The lines to repeat are those below from the one containing "ATOM 65 N N" down to the one containing "ATOM 96 C C", both included; reproduce them exactly and nothing else.

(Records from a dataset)

------------------------------

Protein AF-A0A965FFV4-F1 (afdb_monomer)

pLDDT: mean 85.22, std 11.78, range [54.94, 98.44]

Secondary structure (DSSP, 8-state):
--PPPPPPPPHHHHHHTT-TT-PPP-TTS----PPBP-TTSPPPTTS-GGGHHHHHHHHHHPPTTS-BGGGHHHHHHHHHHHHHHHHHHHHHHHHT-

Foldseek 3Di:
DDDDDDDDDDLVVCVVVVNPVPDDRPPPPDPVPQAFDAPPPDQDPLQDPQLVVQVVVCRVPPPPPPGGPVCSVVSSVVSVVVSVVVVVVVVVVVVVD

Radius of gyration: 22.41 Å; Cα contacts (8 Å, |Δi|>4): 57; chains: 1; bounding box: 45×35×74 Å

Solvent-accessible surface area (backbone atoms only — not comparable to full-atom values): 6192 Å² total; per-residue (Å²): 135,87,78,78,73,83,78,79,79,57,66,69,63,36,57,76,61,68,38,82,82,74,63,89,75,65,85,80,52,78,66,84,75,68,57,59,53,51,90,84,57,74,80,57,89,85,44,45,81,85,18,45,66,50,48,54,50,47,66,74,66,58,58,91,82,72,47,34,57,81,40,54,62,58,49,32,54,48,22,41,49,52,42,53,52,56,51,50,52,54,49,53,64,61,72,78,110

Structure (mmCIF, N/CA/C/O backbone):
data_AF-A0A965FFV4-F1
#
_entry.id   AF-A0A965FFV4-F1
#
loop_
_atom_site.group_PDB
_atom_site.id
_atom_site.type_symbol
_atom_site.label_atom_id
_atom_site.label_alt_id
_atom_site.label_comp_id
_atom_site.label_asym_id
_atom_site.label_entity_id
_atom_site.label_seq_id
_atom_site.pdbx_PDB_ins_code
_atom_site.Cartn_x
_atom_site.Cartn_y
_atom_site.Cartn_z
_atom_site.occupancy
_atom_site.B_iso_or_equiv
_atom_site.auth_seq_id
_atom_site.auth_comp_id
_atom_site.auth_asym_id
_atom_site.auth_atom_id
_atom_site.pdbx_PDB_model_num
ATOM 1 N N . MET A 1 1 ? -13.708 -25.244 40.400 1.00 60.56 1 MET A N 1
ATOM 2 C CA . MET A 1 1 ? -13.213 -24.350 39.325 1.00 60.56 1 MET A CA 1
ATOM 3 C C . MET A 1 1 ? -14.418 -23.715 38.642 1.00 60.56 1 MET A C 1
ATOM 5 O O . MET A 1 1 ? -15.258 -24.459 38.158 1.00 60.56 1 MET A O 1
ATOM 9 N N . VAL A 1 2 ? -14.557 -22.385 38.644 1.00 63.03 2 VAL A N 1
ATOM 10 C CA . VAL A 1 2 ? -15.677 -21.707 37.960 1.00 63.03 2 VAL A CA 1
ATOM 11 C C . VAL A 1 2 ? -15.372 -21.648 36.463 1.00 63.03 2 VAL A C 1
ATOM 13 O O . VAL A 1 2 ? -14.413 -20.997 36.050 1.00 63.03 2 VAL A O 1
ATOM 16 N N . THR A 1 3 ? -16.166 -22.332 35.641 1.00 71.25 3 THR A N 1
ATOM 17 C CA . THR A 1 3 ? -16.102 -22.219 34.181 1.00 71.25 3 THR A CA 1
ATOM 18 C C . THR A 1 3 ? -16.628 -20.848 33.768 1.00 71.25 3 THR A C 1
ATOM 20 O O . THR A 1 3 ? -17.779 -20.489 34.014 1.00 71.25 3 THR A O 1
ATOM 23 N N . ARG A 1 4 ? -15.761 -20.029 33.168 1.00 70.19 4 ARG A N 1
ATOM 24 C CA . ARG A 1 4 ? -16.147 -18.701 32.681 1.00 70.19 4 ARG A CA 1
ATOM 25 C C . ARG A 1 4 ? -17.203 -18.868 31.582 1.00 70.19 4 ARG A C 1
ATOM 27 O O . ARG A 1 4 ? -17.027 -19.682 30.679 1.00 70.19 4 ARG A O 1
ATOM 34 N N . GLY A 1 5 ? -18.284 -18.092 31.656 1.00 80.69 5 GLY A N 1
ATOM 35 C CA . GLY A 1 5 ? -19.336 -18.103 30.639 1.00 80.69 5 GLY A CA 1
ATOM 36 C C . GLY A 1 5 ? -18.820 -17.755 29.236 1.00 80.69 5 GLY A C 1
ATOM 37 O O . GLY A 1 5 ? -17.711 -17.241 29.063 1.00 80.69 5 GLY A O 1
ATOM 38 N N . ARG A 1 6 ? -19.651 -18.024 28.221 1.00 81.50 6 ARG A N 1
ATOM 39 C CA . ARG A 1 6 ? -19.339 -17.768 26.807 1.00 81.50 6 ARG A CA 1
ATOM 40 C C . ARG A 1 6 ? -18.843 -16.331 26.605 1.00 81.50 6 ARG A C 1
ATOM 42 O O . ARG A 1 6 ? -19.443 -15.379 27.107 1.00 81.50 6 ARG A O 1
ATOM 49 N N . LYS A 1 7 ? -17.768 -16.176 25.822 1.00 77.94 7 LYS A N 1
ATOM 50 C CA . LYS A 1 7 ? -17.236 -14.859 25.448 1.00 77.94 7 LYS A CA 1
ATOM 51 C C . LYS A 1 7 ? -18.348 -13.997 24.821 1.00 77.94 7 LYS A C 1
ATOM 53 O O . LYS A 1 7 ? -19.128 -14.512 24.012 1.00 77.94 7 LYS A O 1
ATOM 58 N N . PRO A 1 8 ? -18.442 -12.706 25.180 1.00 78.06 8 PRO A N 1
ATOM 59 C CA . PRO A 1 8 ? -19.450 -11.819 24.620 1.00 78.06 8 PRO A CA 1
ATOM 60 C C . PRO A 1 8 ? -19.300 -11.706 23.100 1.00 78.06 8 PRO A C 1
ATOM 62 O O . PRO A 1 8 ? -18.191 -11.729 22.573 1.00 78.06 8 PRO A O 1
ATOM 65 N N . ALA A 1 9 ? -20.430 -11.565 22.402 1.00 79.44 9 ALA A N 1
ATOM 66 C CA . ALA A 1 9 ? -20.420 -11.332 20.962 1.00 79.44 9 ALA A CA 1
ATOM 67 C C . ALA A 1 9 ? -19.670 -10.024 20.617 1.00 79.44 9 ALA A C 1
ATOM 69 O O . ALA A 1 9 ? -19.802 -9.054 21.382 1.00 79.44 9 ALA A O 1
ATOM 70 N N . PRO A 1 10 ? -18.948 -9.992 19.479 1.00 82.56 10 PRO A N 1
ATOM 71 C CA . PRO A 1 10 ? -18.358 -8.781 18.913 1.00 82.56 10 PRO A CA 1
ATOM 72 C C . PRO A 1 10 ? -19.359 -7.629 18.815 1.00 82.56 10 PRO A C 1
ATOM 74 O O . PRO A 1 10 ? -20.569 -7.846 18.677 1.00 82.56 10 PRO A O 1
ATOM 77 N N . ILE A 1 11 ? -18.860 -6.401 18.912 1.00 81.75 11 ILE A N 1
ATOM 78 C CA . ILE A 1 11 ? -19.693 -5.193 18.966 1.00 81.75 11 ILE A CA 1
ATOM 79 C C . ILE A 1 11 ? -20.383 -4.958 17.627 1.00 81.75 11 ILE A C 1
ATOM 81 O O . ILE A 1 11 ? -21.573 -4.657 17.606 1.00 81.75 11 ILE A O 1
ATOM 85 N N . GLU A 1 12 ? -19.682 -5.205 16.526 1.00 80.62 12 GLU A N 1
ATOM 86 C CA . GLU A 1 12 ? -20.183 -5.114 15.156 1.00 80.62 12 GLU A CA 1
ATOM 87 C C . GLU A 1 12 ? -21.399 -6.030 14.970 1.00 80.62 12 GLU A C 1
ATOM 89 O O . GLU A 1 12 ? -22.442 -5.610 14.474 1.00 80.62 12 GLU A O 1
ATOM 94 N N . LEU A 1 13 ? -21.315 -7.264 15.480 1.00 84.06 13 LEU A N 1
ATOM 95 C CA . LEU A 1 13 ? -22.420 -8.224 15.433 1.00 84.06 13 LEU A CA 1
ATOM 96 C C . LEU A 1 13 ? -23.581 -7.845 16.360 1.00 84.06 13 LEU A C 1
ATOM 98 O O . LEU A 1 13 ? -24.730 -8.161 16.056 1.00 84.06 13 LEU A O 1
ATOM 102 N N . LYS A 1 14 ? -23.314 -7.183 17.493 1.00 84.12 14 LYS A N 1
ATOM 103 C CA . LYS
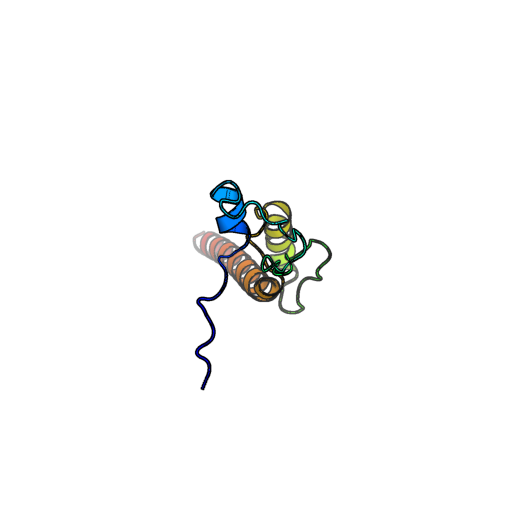 A 1 14 ? -24.379 -6.650 18.358 1.00 84.12 14 LYS A CA 1
ATOM 104 C C . LYS A 1 14 ? -25.110 -5.492 17.687 1.00 84.12 14 LYS A C 1
ATOM 106 O O . LYS A 1 14 ? -26.332 -5.445 17.785 1.00 84.12 14 LYS A O 1
ATOM 111 N N . LEU A 1 15 ? -24.385 -4.600 17.013 1.00 83.81 15 LEU A N 1
ATOM 112 C CA . LEU A 1 15 ? -24.946 -3.459 16.289 1.00 83.81 15 LEU A CA 1
ATOM 113 C C . LEU A 1 15 ? -25.802 -3.923 15.105 1.00 83.81 15 LEU A C 1
ATOM 115 O O . LEU A 1 15 ? -26.958 -3.524 15.015 1.00 83.81 15 LEU A O 1
ATOM 119 N N . LEU A 1 16 ? -25.293 -4.848 14.283 1.00 85.00 16 LEU A N 1
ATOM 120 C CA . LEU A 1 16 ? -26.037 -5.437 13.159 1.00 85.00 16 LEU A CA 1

------------------------------

● **Answer to this problem**:
ATOM 65 N N . ALA A 1 9 ? -20.430 -11.565 22.402 1.00 79.44 9 ALA A N 1
ATOM 66 C CA . ALA A 1 9 ? -20.420 -11.332 20.962 1.00 79.44 9 ALA A CA 1
ATOM 67 C C . ALA A 1 9 ? -19.670 -10.024 20.617 1.00 79.44 9 ALA A C 1
ATOM 69 O O . ALA A 1 9 ? -19.802 -9.054 21.382 1.00 79.44 9 ALA A O 1
ATOM 70 N N . PRO A 1 10 ? -18.948 -9.992 19.479 1.00 82.56 10 PRO A N 1
ATOM 71 C CA . PRO A 1 10 ? -18.358 -8.781 18.913 1.00 82.56 10 PRO A CA 1
ATOM 72 C C . PRO A 1 10 ? -19.359 -7.629 18.815 1.00 82.56 10 PRO A C 1
ATOM 74 O O . PRO A 1 10 ? -20.569 -7.846 18.677 1.00 82.56 10 PRO A O 1
ATOM 77 N N . ILE A 1 11 ? -18.860 -6.401 18.912 1.00 81.75 11 ILE A N 1
ATOM 78 C CA . ILE A 1 11 ? -19.693 -5.193 18.966 1.00 81.75 11 ILE A CA 1
ATOM 79 C C . ILE A 1 11 ? -20.383 -4.958 17.627 1.00 81.75 11 ILE A C 1
ATOM 81 O O . ILE A 1 11 ? -21.573 -4.657 17.606 1.00 81.75 11 ILE A O 1
ATOM 85 N N . GLU A 1 12 ? -19.682 -5.205 16.526 1.00 80.62 12 GLU A N 1
ATOM 86 C CA . GLU A 1 12 ? -20.183 -5.114 15.156 1.00 80.62 12 GLU A CA 1
ATOM 87 C C . GLU A 1 12 ? -21.399 -6.030 14.970 1.00 80.62 12 GLU A C 1
ATOM 89 O O . GLU A 1 12 ? -22.442 -5.610 14.474 1.00 80.62 12 GLU A O 1
ATOM 94 N N . LEU A 1 13 ? -21.315 -7.264 15.480 1.00 84.06 13 LEU A N 1
ATOM 95 C CA . LEU A 1 13 ? -22.420 -8.224 15.433 1.00 84.06 13 LEU A CA 1
ATOM 96 C C . LEU A 1 13 ? -23.581 -7.845 16.360 1.00 84.06 13 LEU A C 1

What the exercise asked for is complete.